Il presidente della commissione Affari Esteri e Comunitari della Camera onorevole Fabrizio Cicchitto, nella sua relazione su “La storia non finisce mai” in un certo senso conclusiva dei lavori della Commissione, ha affermato fra l’altro: “Oggi ci troviamo di fronte a un affievolimento della leadership mondiale degli Usa, frutto sia degli errori di opposto segno commessi da Bush jr e da Obama sia della condotta del presidente Trump. Non è ancora chiaro se la politica estera di Trump è caratterizzata solo da estemporaneità e erraticità  o da un disegno strategico. Il recente documento strategico di Trump è assai lucido nel cogliere la conflittualità insita nelle politiche imperiali sia della Russia che della Cina. Ad esse però il documento contrappone una versione geopolitica di America first che rischia di tradursi in isolazionismo e nazionalismo. Di fronte a questo mondo così polarizzato indubbiamente l’Europa potrebbe svolgere un grande ruolo qualora fosse politicamente unita, avesse una politica economica espansiva, trovasse una linea unitaria nell’affrontare l’immigrazione, che comporta il superamento del patto di Dublino”.

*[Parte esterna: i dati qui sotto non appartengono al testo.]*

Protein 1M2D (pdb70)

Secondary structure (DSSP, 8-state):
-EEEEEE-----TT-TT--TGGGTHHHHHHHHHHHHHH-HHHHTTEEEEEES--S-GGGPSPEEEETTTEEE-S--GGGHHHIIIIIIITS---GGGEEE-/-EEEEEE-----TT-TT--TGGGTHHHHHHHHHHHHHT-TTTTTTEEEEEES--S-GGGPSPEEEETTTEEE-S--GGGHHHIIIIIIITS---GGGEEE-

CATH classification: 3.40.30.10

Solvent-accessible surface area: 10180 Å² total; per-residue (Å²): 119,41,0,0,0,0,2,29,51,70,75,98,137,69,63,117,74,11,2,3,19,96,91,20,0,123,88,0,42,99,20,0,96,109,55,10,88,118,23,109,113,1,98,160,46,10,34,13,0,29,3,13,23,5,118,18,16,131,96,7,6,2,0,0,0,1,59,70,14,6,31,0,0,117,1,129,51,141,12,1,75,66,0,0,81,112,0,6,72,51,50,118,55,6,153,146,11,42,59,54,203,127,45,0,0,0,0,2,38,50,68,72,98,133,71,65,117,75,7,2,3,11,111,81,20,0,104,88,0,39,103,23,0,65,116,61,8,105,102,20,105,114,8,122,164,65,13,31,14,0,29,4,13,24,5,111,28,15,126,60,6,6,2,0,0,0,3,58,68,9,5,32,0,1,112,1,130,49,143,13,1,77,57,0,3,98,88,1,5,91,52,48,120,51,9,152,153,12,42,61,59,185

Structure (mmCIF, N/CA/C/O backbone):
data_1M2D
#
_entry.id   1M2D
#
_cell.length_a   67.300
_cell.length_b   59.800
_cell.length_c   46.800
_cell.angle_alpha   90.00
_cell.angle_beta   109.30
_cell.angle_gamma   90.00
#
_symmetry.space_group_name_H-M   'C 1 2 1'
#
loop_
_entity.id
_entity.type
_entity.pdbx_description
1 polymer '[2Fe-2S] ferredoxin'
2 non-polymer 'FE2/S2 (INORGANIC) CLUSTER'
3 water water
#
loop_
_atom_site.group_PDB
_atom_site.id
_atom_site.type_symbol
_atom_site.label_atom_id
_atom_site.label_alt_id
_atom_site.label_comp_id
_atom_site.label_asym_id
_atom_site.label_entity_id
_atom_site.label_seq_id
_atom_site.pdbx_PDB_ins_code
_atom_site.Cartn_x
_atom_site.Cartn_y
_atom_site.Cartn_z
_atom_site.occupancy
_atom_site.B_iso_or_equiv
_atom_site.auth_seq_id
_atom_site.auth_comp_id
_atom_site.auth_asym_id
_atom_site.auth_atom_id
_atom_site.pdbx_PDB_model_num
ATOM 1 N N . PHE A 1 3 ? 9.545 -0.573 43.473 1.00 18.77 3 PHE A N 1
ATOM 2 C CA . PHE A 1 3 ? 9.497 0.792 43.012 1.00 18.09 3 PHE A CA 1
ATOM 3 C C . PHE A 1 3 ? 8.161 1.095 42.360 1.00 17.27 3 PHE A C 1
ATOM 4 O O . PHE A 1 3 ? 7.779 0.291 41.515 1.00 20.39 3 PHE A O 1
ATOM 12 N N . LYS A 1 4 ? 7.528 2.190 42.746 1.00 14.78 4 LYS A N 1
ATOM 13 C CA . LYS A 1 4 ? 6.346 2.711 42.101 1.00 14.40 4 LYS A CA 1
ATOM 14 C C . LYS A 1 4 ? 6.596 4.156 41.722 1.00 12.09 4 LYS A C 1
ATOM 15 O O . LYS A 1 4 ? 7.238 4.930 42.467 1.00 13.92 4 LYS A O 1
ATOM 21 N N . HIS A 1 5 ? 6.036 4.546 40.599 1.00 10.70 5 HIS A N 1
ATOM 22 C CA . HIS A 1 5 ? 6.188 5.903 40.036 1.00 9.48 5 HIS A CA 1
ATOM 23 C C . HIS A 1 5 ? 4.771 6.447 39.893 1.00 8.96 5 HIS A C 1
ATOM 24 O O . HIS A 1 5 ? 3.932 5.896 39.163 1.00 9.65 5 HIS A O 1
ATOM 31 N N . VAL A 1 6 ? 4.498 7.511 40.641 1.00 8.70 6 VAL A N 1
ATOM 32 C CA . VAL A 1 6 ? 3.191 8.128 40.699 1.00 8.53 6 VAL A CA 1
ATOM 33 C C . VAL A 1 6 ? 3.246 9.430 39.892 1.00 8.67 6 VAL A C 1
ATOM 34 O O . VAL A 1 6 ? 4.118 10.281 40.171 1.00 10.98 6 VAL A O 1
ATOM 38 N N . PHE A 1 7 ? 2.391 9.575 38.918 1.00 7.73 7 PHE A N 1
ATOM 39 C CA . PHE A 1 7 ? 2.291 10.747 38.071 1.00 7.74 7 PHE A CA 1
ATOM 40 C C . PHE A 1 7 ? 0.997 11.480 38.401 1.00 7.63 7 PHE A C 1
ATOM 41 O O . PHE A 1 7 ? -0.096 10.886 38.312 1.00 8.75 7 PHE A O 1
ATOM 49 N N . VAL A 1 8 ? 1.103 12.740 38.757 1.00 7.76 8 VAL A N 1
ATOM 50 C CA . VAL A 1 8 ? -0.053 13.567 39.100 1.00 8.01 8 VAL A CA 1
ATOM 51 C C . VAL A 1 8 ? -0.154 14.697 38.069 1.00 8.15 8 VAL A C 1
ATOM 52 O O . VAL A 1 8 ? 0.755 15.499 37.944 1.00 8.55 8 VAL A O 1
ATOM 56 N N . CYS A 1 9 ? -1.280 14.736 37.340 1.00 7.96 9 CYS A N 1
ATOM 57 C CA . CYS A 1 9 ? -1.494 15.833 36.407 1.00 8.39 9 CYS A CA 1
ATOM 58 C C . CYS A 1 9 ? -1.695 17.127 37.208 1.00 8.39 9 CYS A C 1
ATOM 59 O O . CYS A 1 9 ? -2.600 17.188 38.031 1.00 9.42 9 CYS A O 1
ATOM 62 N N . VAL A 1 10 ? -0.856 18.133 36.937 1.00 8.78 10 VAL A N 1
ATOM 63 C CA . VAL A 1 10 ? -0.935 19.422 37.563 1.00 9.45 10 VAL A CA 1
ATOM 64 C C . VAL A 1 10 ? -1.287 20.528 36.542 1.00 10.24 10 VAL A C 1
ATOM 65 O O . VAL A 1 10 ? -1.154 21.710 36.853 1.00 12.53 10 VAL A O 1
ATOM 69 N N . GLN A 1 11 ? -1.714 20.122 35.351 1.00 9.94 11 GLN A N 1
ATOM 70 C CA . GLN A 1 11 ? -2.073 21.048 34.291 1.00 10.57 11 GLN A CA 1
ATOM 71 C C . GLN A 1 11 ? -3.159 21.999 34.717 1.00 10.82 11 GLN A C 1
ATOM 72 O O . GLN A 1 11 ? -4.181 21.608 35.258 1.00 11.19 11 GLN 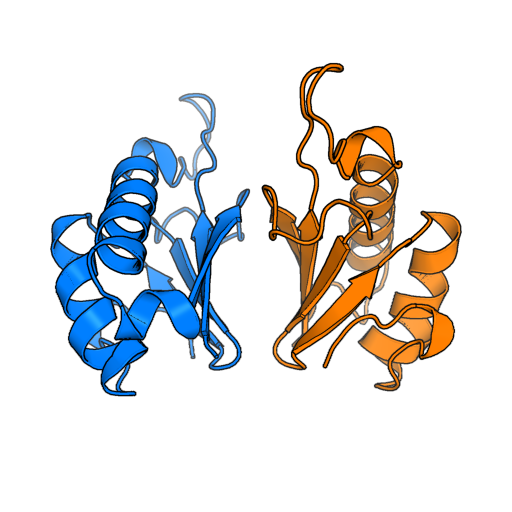A O 1
ATOM 78 N N . ASP A 1 12 ? -2.945 23.269 34.390 1.00 13.23 12 ASP A N 1
ATOM 79 C CA . ASP A 1 12 ? -4.005 24.248 34.470 1.00 13.26 12 ASP A CA 1
ATOM 80 C C . ASP A 1 12 ? -4.353 24.684 33.049 1.00 14.28 12 ASP A C 1
ATOM 81 O O . ASP A 1 12 ? -3.587 24.499 32.145 1.00 16.71 12 ASP A O 1
ATOM 86 N N . ARG A 1 13 ? -5.544 25.258 32.913 1.00 16.44 13 ARG A N 1
ATOM 87 C CA . ARG A 1 13 ? -6.075 25.709 31.617 1.00 18.05 13 ARG A CA 1
ATOM 88 C C . ARG A 1 13 ? -6.788 27.055 31.843 1.00 20.64 13 ARG A C 1
ATOM 89 O O . ARG A 1 13 ? -7.301 27.273 32.944 1.00 21.07 13 ARG A O 1
ATOM 97 N N . PRO A 1 14 ? -6.892 27.884 30.832 1.00 23.91 14 PRO A N 1
ATOM 98 C CA . PRO A 1 14 ? -7.761 29.060 30.920 1.00 27.33 14 PRO A CA 1
ATOM 99 C C . PRO A 1 14 ? -9.212 28.660 31.119 1.00 22.31 14 PRO A C 1
ATOM 100 O O . PRO A 1 14 ? -9.680 27.582 30.832 1.00 19.69 14 PRO A O 1
ATOM 104 N N . PRO A 1 15 ? -9.999 29.603 31.664 1.00 22.88 15 PRO A N 1
ATOM 105 C CA . PRO A 1 15 ? -11.361 29.302 32.091 1.00 22.96 15 PRO A CA 1
ATOM 106 C C . PRO A 1 15 ? -12.280 28.838 30.992 1.00 20.80 15 PRO A C 1
ATOM 107 O O . PRO A 1 15 ? -13.246 28.129 31.253 1.00 27.44 15 PRO A O 1
ATOM 111 N N . GLY A 1 16 ? -12.053 29.226 29.755 1.00 21.26 16 GLY A N 1
ATOM 112 C CA . GLY A 1 16 ? -12.989 28.767 28.751 1.00 22.05 16 GLY A CA 1
ATOM 113 C C . GLY A 1 16 ? -12.722 27.383 28.223 1.00 19.50 16 GLY A C 1
ATOM 114 O O . GLY A 1 16 ? -13.401 26.906 27.324 1.00 20.54 16 GLY A O 1
ATOM 115 N N . HIS A 1 17 ? -11.708 26.674 28.729 1.00 17.38 17 HIS A N 1
ATOM 116 C CA . HIS A 1 17 ? -11.413 25.354 28.145 1.00 15.55 17 HIS A CA 1
ATOM 117 C C . HIS A 1 17 ? -12.525 24.369 28.454 1.00 15.49 17 HIS A C 1
ATOM 118 O O . HIS A 1 17 ? -12.769 24.193 29.651 1.00 17.53 17 HIS A O 1
ATOM 125 N N . PRO A 1 18 ? -13.201 23.751 27.515 1.00 16.61 18 PRO A N 1
ATOM 126 C CA . PRO A 1 18 ? -14.411 22.972 27.849 1.00 18.92 18 PRO A CA 1
ATOM 127 C C . PRO A 1 18 ? -14.227 21.911 28.919 1.00 19.09 18 PRO A C 1
ATOM 128 O O . PRO A 1 18 ? -15.080 21.747 29.811 1.00 19.67 18 PRO A O 1
ATOM 132 N N . GLN A 1 19 ? -13.110 21.184 28.793 1.00 16.10 19 GLN A N 1
ATOM 133 C CA . GLN A 1 19 ? -12.797 20.045 29.637 1.00 15.17 19 GLN A CA 1
ATOM 134 C C . GLN A 1 19 ? -12.198 20.456 30.980 1.00 15.50 19 GLN A C 1
ATOM 135 O O . GLN A 1 19 ? -12.017 19.574 31.851 1.00 15.53 19 GLN A O 1
ATOM 141 N N . GLY A 1 20 ? -11.957 21.764 31.193 1.00 15.45 20 GLY A N 1
ATOM 142 C CA . GLY A 1 20 ? -11.386 22.197 32.433 1.00 15.29 20 GLY A CA 1
ATOM 143 C C . GLY A 1 20 ? -10.004 21.663 32.603 1.00 13.42 20 GLY A C 1
ATOM 144 O O . GLY A 1 20 ? -9.340 21.419 31.594 1.00 14.66 20 GLY A O 1
ATOM 145 N N . SER A 1 21 ? -9.571 21.491 33.842 1.00 12.90 21 SER A N 1
ATOM 146 C CA . SER A 1 21 ? -8.204 21.041 34.080 1.00 12.45 21 SER A CA 1
ATOM 147 C C . SER A 1 21 ? -8.116 20.367 35.425 1.00 12.14 21 SER A C 1
ATOM 148 O O . SER A 1 21 ? -8.934 20.589 36.342 1.00 13.63 21 SER A O 1
ATOM 151 N N . CYS A 1 22 ? -7.048 19.564 35.607 1.00 10.71 22 CYS A N 1
ATOM 152 C CA . CYS A 1 22 ? -6.865 18.933 36.894 1.00 10.13 22 CYS A CA 1
ATOM 153 C C . CYS A 1 22 ? -6.528 19.940 37.982 1.00 10.83 22 CYS A C 1
ATOM 154 O O . CYS A 1 22 ? -6.986 19.799 39.125 1.00 11.07 22 CYS A O 1
ATOM 157 N N . ALA A 1 23 ? -5.758 20.981 37.656 1.00 11.54 23 ALA A N 1
ATOM 158 C CA . ALA A 1 23 ? -5.436 21.997 38.675 1.00 12.41 23 ALA A CA 1
ATOM 159 C C . ALA A 1 23 ? -6.696 22.698 39.175 1.00 13.62 23 ALA A C 1
ATOM 160 O O . ALA A 1 23 ? -6.852 22.932 40.372 1.00 15.17 23 ALA A O 1
ATOM 162 N N . GLN A 1 24 ? -7.628 23.007 38.282 1.00 14.28 24 GLN A N 1
ATOM 163 C CA . GLN A 1 24 ? -8.881 23.620 38.690 1.00 15.40 24 GLN A CA 1
ATOM 164 C C . GLN A 1 24 ? -9.675 22.720 39.604 1.00 16.46 24 GLN A C 1
ATOM 165 O O . GLN A 1 24 ? -10.466 23.220 40.371 1.00 19.32 24 GLN A O 1
ATOM 171 N N . ARG A 1 25 ? -9.479 21.400 39.497 1.00 14.12 25 ARG A N 1
ATOM 172 C CA . ARG A 1 25 ? -10.193 20.382 40.240 1.00 14.06 25 ARG A CA 1
ATOM 173 C C . ARG A 1 25 ? -9.431 19.923 41.486 1.00 13.82 25 ARG A C 1
ATOM 174 O O . ARG A 1 25 ? -9.802 18.942 42.080 1.00 15.08 25 ARG A O 1
ATOM 182 N N . GLY A 1 26 ? -8.393 20.635 41.859 1.00 14.79 26 GLY A N 1
ATOM 183 C CA . GLY A 1 26 ? -7.667 20.441 43.125 1.00 15.49 26 GLY A CA 1
ATOM 184 C C . GLY A 1 26 ? -6.415 19.617 43.004 1.00 13.62 26 GLY A C 1
ATOM 185 O O . GLY A 1 26 ? -5.878 19.198 44.038 1.00 14.86 26 GLY A O 1
ATOM 186 N N . SER A 1 27 ? -5.850 19.422 41.775 1.00 12.08 27 SER A N 1
ATOM 187 C CA . SER A 1 27 ? -4.788 18.446 41.683 1.00 11.47 27 SER A CA 1
ATOM 188 C C . SER A 1 27 ? -3.461 18.949 42.230 1.00 12.28 27 SER A C 1
ATOM 189 O O . SER A 1 27 ? -2.607 18.106 42.525 1.00 11.99 27 SER A O 1
ATOM 192 N N . ARG A 1 28 ? -3.247 20.262 42.314 1.00 12.90 28 ARG A N 1
ATOM 193 C CA . ARG A 1 28 ? -1.929 20.642 42.897 1.00 13.77 28 ARG A CA 1
ATOM 194 C C . ARG A 1 28 ? -1.926 20.334 44.378 1.00 14.21 28 ARG A C 1
ATOM 195 O O . ARG A 1 28 ? -0.879 20.041 44.903 1.00 15.58 28 ARG A O 1
ATOM 203 N N . GLU A 1 29 ? -3.093 20.393 45.043 1.00 14.69 29 GLU A N 1
ATOM 204 C CA . GLU A 1 29 ? -3.181 19.974 46.439 1.00 15.35 29 GLU A CA 1
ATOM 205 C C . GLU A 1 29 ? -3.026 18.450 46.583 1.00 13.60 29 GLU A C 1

Cicchitto, riferendosi ai libri di Fabbrini e Battaglia, ha sottolineato la validità della proposta di Giscard d’Estaing per due livelli della politica europea, con un nucleo fortemente impegnato a rendere omogenea la politica estera, della difesa,  dell’emigrazione.

Il presidente Cicchitto ha concluso rilevando che dalla sua esperienza in questi anni ha tratto la valutazione che, pur fra difficoltà e contraddizioni, la diplomazia italiana mantiene un alto livello di professionalità, di preparazione culturale, che rende efficace il suo ruolo nel sostegno alle imprese e nella tutela dei diritti di libertà degli italiani all’estero.